> YOUR OBJECTIVE
Please quote exactly the lines below from the line containing "ATOM 270 O O" to the line containing "ATOM 280 O O", both lines included, and nothing else.

[Stored data]
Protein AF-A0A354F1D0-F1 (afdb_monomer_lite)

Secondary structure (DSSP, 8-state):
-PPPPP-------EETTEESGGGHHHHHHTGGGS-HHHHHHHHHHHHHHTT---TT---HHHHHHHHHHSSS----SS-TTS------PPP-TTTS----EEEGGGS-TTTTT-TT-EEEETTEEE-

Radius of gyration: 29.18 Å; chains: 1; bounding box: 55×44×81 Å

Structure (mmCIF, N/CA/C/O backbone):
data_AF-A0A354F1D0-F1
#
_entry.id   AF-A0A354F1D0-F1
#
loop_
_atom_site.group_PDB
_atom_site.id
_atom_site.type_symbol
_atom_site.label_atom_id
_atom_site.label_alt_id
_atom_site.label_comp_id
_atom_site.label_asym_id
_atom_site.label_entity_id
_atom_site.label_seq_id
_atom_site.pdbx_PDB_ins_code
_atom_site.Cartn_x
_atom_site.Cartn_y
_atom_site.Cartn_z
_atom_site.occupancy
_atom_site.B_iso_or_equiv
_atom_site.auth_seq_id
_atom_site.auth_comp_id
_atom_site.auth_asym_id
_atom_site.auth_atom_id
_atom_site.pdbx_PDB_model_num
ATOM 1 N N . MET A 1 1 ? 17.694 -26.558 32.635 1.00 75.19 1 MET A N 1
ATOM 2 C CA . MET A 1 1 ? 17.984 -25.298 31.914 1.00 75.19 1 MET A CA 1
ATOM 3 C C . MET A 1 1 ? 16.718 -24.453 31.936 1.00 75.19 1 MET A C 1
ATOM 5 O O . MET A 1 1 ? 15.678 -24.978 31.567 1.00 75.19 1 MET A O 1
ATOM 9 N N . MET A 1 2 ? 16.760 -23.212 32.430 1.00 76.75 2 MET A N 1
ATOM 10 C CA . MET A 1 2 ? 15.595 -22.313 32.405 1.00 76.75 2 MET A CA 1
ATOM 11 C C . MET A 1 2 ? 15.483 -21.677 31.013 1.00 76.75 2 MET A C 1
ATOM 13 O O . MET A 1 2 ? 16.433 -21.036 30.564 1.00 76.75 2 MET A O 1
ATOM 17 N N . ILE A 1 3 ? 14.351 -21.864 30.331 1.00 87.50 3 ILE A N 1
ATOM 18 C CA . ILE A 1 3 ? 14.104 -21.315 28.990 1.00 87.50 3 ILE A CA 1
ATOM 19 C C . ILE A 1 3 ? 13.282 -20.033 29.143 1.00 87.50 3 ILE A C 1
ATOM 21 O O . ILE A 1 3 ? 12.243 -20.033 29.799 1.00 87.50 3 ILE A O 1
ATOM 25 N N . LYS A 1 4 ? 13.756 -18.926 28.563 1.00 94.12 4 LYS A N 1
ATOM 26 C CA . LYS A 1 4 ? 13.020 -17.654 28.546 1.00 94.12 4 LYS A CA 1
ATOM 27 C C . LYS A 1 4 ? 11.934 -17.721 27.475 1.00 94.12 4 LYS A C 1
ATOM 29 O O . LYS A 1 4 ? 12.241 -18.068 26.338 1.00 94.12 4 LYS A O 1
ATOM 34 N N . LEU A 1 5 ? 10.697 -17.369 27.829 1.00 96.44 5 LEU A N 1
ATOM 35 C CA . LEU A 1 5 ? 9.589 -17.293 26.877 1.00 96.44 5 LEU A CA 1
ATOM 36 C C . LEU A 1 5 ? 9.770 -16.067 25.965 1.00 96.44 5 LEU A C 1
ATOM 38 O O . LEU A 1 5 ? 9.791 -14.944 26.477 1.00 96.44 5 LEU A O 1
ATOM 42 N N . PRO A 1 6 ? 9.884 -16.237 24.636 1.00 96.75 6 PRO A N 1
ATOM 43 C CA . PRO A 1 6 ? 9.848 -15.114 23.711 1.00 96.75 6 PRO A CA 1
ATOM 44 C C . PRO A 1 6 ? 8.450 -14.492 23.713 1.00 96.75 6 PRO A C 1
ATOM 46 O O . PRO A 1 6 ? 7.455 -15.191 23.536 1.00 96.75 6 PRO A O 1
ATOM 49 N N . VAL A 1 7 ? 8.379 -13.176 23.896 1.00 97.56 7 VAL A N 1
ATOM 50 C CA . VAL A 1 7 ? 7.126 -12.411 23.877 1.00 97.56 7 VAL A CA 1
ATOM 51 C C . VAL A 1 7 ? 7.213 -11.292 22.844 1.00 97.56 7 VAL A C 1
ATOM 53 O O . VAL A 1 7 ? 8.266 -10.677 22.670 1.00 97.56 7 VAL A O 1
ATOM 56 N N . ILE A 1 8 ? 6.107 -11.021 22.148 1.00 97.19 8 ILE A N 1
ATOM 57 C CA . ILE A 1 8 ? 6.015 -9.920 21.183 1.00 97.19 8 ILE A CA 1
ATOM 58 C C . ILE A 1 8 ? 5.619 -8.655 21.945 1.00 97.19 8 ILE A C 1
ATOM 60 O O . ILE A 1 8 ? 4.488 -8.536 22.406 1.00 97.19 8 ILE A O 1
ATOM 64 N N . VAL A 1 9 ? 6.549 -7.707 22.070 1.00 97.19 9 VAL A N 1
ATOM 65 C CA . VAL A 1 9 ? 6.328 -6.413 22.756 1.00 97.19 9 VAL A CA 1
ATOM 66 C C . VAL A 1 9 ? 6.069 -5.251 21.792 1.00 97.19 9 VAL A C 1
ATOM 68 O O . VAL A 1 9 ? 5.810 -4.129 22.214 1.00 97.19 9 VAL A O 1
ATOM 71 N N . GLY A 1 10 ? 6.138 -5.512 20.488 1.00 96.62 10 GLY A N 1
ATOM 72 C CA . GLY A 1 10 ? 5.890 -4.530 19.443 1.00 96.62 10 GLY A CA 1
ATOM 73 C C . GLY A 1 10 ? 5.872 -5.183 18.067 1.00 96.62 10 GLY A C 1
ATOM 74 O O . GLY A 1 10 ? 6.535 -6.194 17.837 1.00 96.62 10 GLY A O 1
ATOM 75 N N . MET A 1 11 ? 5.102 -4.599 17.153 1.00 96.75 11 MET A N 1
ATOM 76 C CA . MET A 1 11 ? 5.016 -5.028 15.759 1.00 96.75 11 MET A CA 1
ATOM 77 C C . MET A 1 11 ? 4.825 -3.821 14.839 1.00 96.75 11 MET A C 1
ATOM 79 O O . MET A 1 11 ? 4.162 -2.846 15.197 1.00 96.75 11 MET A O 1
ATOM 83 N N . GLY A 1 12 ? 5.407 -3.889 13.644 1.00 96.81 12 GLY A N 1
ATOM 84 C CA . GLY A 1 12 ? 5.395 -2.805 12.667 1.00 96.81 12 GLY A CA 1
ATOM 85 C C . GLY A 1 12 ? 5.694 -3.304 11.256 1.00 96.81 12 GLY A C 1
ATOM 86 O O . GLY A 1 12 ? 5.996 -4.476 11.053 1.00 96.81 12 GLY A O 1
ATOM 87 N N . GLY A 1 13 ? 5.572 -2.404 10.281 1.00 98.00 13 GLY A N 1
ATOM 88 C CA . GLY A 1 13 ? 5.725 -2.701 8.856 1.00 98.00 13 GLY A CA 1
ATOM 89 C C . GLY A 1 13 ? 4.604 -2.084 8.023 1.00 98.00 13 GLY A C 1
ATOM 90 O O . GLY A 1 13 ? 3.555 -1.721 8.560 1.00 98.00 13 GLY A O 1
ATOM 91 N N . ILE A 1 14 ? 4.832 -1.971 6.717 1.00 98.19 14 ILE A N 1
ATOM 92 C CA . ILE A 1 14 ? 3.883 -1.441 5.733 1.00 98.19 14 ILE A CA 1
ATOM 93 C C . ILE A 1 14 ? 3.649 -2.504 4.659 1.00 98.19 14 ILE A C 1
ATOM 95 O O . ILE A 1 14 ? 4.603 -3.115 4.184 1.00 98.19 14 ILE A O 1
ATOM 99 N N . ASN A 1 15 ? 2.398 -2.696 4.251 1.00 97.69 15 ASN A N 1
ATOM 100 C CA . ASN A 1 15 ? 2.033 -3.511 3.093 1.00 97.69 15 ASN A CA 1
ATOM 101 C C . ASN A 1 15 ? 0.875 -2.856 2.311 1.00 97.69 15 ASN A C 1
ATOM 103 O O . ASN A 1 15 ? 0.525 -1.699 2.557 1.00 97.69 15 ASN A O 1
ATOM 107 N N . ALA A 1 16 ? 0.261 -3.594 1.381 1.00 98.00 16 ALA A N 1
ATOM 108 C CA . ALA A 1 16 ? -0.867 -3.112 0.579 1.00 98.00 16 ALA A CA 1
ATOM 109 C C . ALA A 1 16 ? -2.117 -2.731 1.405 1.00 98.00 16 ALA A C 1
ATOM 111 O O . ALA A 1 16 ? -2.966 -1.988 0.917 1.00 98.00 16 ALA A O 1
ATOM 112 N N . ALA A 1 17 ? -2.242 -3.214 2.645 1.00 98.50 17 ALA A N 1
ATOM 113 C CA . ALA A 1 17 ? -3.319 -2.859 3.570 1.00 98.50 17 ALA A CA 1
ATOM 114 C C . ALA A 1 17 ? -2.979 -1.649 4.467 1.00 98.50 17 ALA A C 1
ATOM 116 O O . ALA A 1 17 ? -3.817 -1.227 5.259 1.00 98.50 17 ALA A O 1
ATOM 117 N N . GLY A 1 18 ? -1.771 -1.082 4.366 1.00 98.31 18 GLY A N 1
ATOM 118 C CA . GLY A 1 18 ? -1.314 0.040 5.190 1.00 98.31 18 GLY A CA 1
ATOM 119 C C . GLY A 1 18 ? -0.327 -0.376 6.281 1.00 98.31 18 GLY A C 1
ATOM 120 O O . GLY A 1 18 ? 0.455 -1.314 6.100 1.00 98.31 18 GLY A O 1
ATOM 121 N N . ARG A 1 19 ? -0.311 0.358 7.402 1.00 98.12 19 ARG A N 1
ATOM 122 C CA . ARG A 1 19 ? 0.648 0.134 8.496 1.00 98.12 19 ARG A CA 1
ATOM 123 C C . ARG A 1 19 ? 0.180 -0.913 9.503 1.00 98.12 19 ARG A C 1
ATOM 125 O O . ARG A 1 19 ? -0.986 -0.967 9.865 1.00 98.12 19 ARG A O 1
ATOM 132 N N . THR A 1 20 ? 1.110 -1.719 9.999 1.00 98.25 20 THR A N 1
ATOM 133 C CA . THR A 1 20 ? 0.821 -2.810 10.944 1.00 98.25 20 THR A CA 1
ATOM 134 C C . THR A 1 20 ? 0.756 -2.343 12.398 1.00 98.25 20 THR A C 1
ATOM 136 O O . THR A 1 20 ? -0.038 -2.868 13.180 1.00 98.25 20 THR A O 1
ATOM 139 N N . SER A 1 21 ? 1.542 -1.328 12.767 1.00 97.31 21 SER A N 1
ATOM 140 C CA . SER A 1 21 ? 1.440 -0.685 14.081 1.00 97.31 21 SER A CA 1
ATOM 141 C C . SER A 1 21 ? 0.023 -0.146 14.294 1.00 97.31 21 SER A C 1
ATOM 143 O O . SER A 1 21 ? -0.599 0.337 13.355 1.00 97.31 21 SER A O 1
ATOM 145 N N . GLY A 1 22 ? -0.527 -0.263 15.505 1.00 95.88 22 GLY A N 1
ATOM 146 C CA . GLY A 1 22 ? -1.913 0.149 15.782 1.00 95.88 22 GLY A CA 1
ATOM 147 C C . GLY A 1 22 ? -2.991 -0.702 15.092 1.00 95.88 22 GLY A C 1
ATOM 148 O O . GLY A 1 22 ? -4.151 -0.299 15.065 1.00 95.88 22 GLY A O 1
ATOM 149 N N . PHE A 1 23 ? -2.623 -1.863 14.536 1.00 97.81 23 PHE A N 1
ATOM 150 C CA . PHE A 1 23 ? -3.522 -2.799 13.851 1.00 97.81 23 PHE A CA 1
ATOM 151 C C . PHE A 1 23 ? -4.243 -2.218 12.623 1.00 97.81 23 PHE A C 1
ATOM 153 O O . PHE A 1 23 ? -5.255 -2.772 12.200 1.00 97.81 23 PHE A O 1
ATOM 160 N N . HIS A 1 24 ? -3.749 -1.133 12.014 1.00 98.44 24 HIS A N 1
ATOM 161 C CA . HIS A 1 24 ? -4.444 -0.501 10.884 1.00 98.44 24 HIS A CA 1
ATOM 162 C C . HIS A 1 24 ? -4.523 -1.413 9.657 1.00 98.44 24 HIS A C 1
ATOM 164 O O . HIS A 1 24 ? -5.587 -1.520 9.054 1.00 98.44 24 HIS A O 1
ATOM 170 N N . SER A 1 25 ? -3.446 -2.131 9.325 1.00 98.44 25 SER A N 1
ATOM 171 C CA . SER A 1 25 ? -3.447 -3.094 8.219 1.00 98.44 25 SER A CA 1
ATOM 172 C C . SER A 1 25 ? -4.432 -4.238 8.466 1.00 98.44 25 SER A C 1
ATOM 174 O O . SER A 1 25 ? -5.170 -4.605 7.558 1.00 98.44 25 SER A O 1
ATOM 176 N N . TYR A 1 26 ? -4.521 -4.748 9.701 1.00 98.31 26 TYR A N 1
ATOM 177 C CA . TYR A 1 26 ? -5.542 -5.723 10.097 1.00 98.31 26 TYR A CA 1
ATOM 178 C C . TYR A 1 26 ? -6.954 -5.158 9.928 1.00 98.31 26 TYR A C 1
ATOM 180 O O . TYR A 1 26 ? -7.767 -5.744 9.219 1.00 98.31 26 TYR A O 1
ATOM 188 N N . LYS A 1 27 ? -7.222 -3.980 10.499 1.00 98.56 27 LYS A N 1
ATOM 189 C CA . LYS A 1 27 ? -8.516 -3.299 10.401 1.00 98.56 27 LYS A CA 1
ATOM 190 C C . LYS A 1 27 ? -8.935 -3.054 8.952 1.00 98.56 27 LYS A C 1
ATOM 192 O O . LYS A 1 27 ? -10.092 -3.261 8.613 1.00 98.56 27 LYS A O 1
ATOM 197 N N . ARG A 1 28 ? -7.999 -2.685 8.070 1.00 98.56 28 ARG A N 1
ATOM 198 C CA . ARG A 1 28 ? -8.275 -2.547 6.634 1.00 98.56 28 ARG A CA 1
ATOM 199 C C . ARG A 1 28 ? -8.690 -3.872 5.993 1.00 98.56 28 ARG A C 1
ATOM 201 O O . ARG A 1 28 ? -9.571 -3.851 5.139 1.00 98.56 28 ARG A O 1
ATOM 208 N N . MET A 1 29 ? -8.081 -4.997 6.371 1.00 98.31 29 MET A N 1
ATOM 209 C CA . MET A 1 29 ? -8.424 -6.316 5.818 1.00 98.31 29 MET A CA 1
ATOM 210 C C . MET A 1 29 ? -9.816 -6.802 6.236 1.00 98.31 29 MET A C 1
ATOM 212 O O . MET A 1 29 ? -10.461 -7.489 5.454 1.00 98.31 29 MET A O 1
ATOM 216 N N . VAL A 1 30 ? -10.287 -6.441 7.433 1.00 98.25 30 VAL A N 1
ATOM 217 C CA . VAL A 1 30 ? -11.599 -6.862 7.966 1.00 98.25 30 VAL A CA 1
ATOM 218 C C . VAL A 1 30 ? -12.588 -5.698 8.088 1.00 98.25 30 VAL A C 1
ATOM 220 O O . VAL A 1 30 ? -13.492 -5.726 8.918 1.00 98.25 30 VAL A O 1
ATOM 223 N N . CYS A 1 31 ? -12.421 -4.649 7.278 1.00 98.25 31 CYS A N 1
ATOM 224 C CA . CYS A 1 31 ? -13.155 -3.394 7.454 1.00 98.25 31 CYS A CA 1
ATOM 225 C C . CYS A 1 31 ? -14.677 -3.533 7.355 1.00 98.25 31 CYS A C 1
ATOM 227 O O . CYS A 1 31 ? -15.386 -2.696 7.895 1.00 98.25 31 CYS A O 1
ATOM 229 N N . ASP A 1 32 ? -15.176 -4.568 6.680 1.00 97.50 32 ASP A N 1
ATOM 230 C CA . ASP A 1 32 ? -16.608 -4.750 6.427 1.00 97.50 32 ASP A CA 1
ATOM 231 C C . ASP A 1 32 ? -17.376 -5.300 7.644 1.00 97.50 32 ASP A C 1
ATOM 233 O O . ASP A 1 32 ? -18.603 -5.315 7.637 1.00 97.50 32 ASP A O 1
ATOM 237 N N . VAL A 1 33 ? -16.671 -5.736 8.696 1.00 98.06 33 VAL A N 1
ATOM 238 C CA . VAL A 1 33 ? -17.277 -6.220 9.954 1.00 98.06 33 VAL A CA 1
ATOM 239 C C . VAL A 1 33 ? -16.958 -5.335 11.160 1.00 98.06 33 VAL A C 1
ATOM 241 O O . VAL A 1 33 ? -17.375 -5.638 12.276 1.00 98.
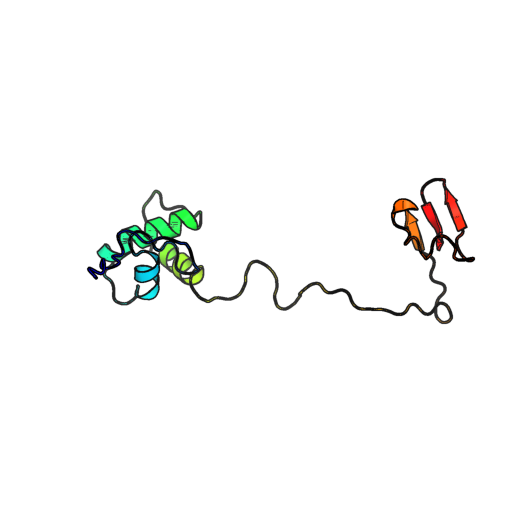06 33 VAL A O 1
ATOM 244 N N . LEU A 1 34 ? -16.189 -4.264 10.960 1.00 98.31 34 LEU A N 1
ATOM 245 C CA . LEU A 1 34 ? -15.818 -3.326 12.014 1.00 98.31 34 LEU A CA 1
ATOM 246 C C . LEU A 1 34 ? -16.739 -2.108 12.000 1.00 98.31 34 LEU A C 1
ATOM 248 O O . LEU A 1 34 ? -17.224 -1.696 10.950 1.00 98.31 34 LEU A O 1
ATOM 252 N N . SER A 1 35 ? -16.954 -1.518 13.175 1.00 98.06 35 SER A N 1
ATOM 253 C CA . SER A 1 35 ? -17.731 -0.286 13.296 1.00 98.06 35 SER A CA 1
ATOM 254 C C . SER A 1 35 ? -16.991 0.912 12.687 1.00 98.06 35 SER A C 1
ATOM 256 O O . SER A 1 35 ? -15.755 0.939 12.641 1.00 98.06 35 SER A O 1
ATOM 258 N N . ASP A 1 36 ? -17.731 1.954 12.302 1.00 96.62 36 ASP A N 1
ATOM 259 C CA . ASP A 1 36 ? -17.137 3.212 11.826 1.00 96.62 36 ASP A CA 1
ATOM 260 C C . ASP A 1 36 ? -16.200 3.833 12.867 1.00 96.62 36 ASP A C 1
ATOM 262 O O . ASP A 1 36 ? -15.136 4.352 12.526 1.00 96.62 36 ASP A O 1
ATOM 266 N N . HIS A 1 37 ? -16.549 3.713 14.150 1.00 97.00 37 HIS A N 1
ATOM 267 C CA . HIS A 1 37 ? -15.710 4.161 15.257 1.00 97.00 37 HIS A CA 1
ATOM 268 C C . HIS A 1 37 ? -14.358 3.428 15.281 1.00 97.00 37 HIS A C 1
ATOM 270 O O . HIS A 1 37 ? -13.305 4.059 15.392 1.00 97.00 37 HIS A O 1
ATOM 276 N N . ASP A 1 38 ? -14.358 2.101 15.120 1.00 97.94 38 ASP A N 1
ATOM 277 C CA . ASP A 1 38 ? -13.121 1.312 15.111 1.00 97.94 38 ASP A CA 1
ATOM 278 C C . ASP A 1 38 ? -12.250 1.600 13.887 1.00 97.94 38 ASP A C 1
ATOM 280 O O . ASP A 1 38 ? -11.014 1.495 13.962 1.00 97.94 38 ASP A O 1
ATOM 284 N N . MET A 1 39 ? -12.887 1.968 12.774 1.00 98.19 39 MET A N 1
ATOM 285 C CA . MET A 1 39 ? -12.233 2.263 11.507 1.00 98.19 39 MET A CA 1
ATOM 286 C C . MET A 1 39 ? -11.775 3.715 11.358 1.00 98.19 39 MET A C 1
ATOM 288 O O . MET A 1 39 ? -10.841 3.949 10.592 1.00 98.19 39 MET A O 1
ATOM 292 N N . ALA A 1 40 ? -12.338 4.670 12.103 1.00 96.19 40 ALA A N 1
ATOM 293 C CA . ALA A 1 40 ? -12.088 6.106 11.941 1.00 96.19 40 A
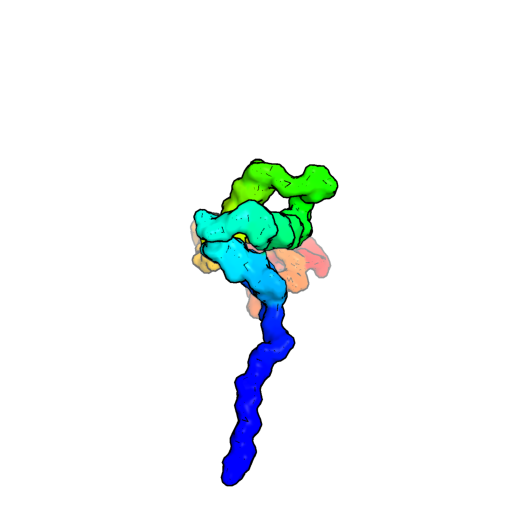LA A CA 1
ATOM 294 C C . ALA A 1 40 ? -10.590 6.461 11.867 1.00 96.19 40 ALA A C 1
ATOM 296 O O . ALA A 1 40 ? -10.125 7.084 10.909 1.00 96.19 40 ALA A O 1
ATOM 297 N N . ASN A 1 41 ? -9.798 5.978 12.830 1.00 96.50 41 ASN A N 1
ATOM 298 C CA . ASN A 1 41 ? -8.353 6.228 12.856 1.00 96.50 41 ASN A CA 1
ATOM 299 C C . ASN A 1 41 ? -7.597 5.506 11.727 1.00 96.50 41 ASN A C 1
ATOM 301 O O . ASN A 1 41 ? -6.546 5.972 11.297 1.00 96.50 41 ASN A O 1
ATOM 305 N N . THR A 1 42 ? -8.110 4.374 11.241 1.00 98.19 42 THR A N 1
ATOM 306 C CA . THR A 1 42 ? -7.537 3.648 10.097 1.00 98.19 42 THR A CA 1
ATOM 307 C C . THR A 1 42 ? -7.794 4.374 8.790 1.00 98.19 42 THR A C 1
ATOM 309 O O . THR A 1 42 ? -6.879 4.473 7.977 1.00 98.19 42 THR A O 1
ATOM 312 N N . TRP A 1 43 ? -8.989 4.931 8.598 1.00 97.94 43 TRP A N 1
ATOM 313 C CA . TRP A 1 43 ? -9.265 5.740 7.418 1.00 97.94 43 TRP A CA 1
ATOM 314 C C . TRP A 1 43 ? -8.438 7.017 7.390 1.00 97.94 43 TRP A C 1
ATOM 316 O O . TRP A 1 43 ? -7.883 7.344 6.346 1.00 97.94 43 TRP A O 1
ATOM 326 N N . SER A 1 44 ? -8.272 7.676 8.537 1.00 96.81 44 SER A N 1
ATOM 327 C CA . SER A 1 44 ? -7.392 8.841 8.652 1.00 96.81 44 SER A CA 1
ATOM 328 C C . SER A 1 44 ? -5.926 8.504 8.334 1.00 96.81 44 SER A C 1
ATOM 330 O O . SER A 1 44 ? -5.305 9.182 7.515 1.00 96.81 44 SER A O 1
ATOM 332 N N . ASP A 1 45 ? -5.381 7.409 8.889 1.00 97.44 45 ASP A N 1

> OUTPUT OF THE TASK
ATOM 270 O O . HIS A 1 37 ? -13.305 4.059 15.392 1.00 97.00 37 HIS A O 1
ATOM 276 N N . ASP A 1 38 ? -14.358 2.101 15.120 1.00 97.94 38 ASP A N 1
ATOM 277 C CA . ASP A 1 38 ? -13.121 1.312 15.111 1.00 97.94 38 ASP A CA 1
ATOM 278 C C . ASP A 1 38 ? -12.250 1.600 13.887 1.00 97.94 38 ASP A C 1
ATOM 280 O O . ASP A 1 38 ? -11.014 1.495 13.962 1.00 97.94 38 ASP A O 1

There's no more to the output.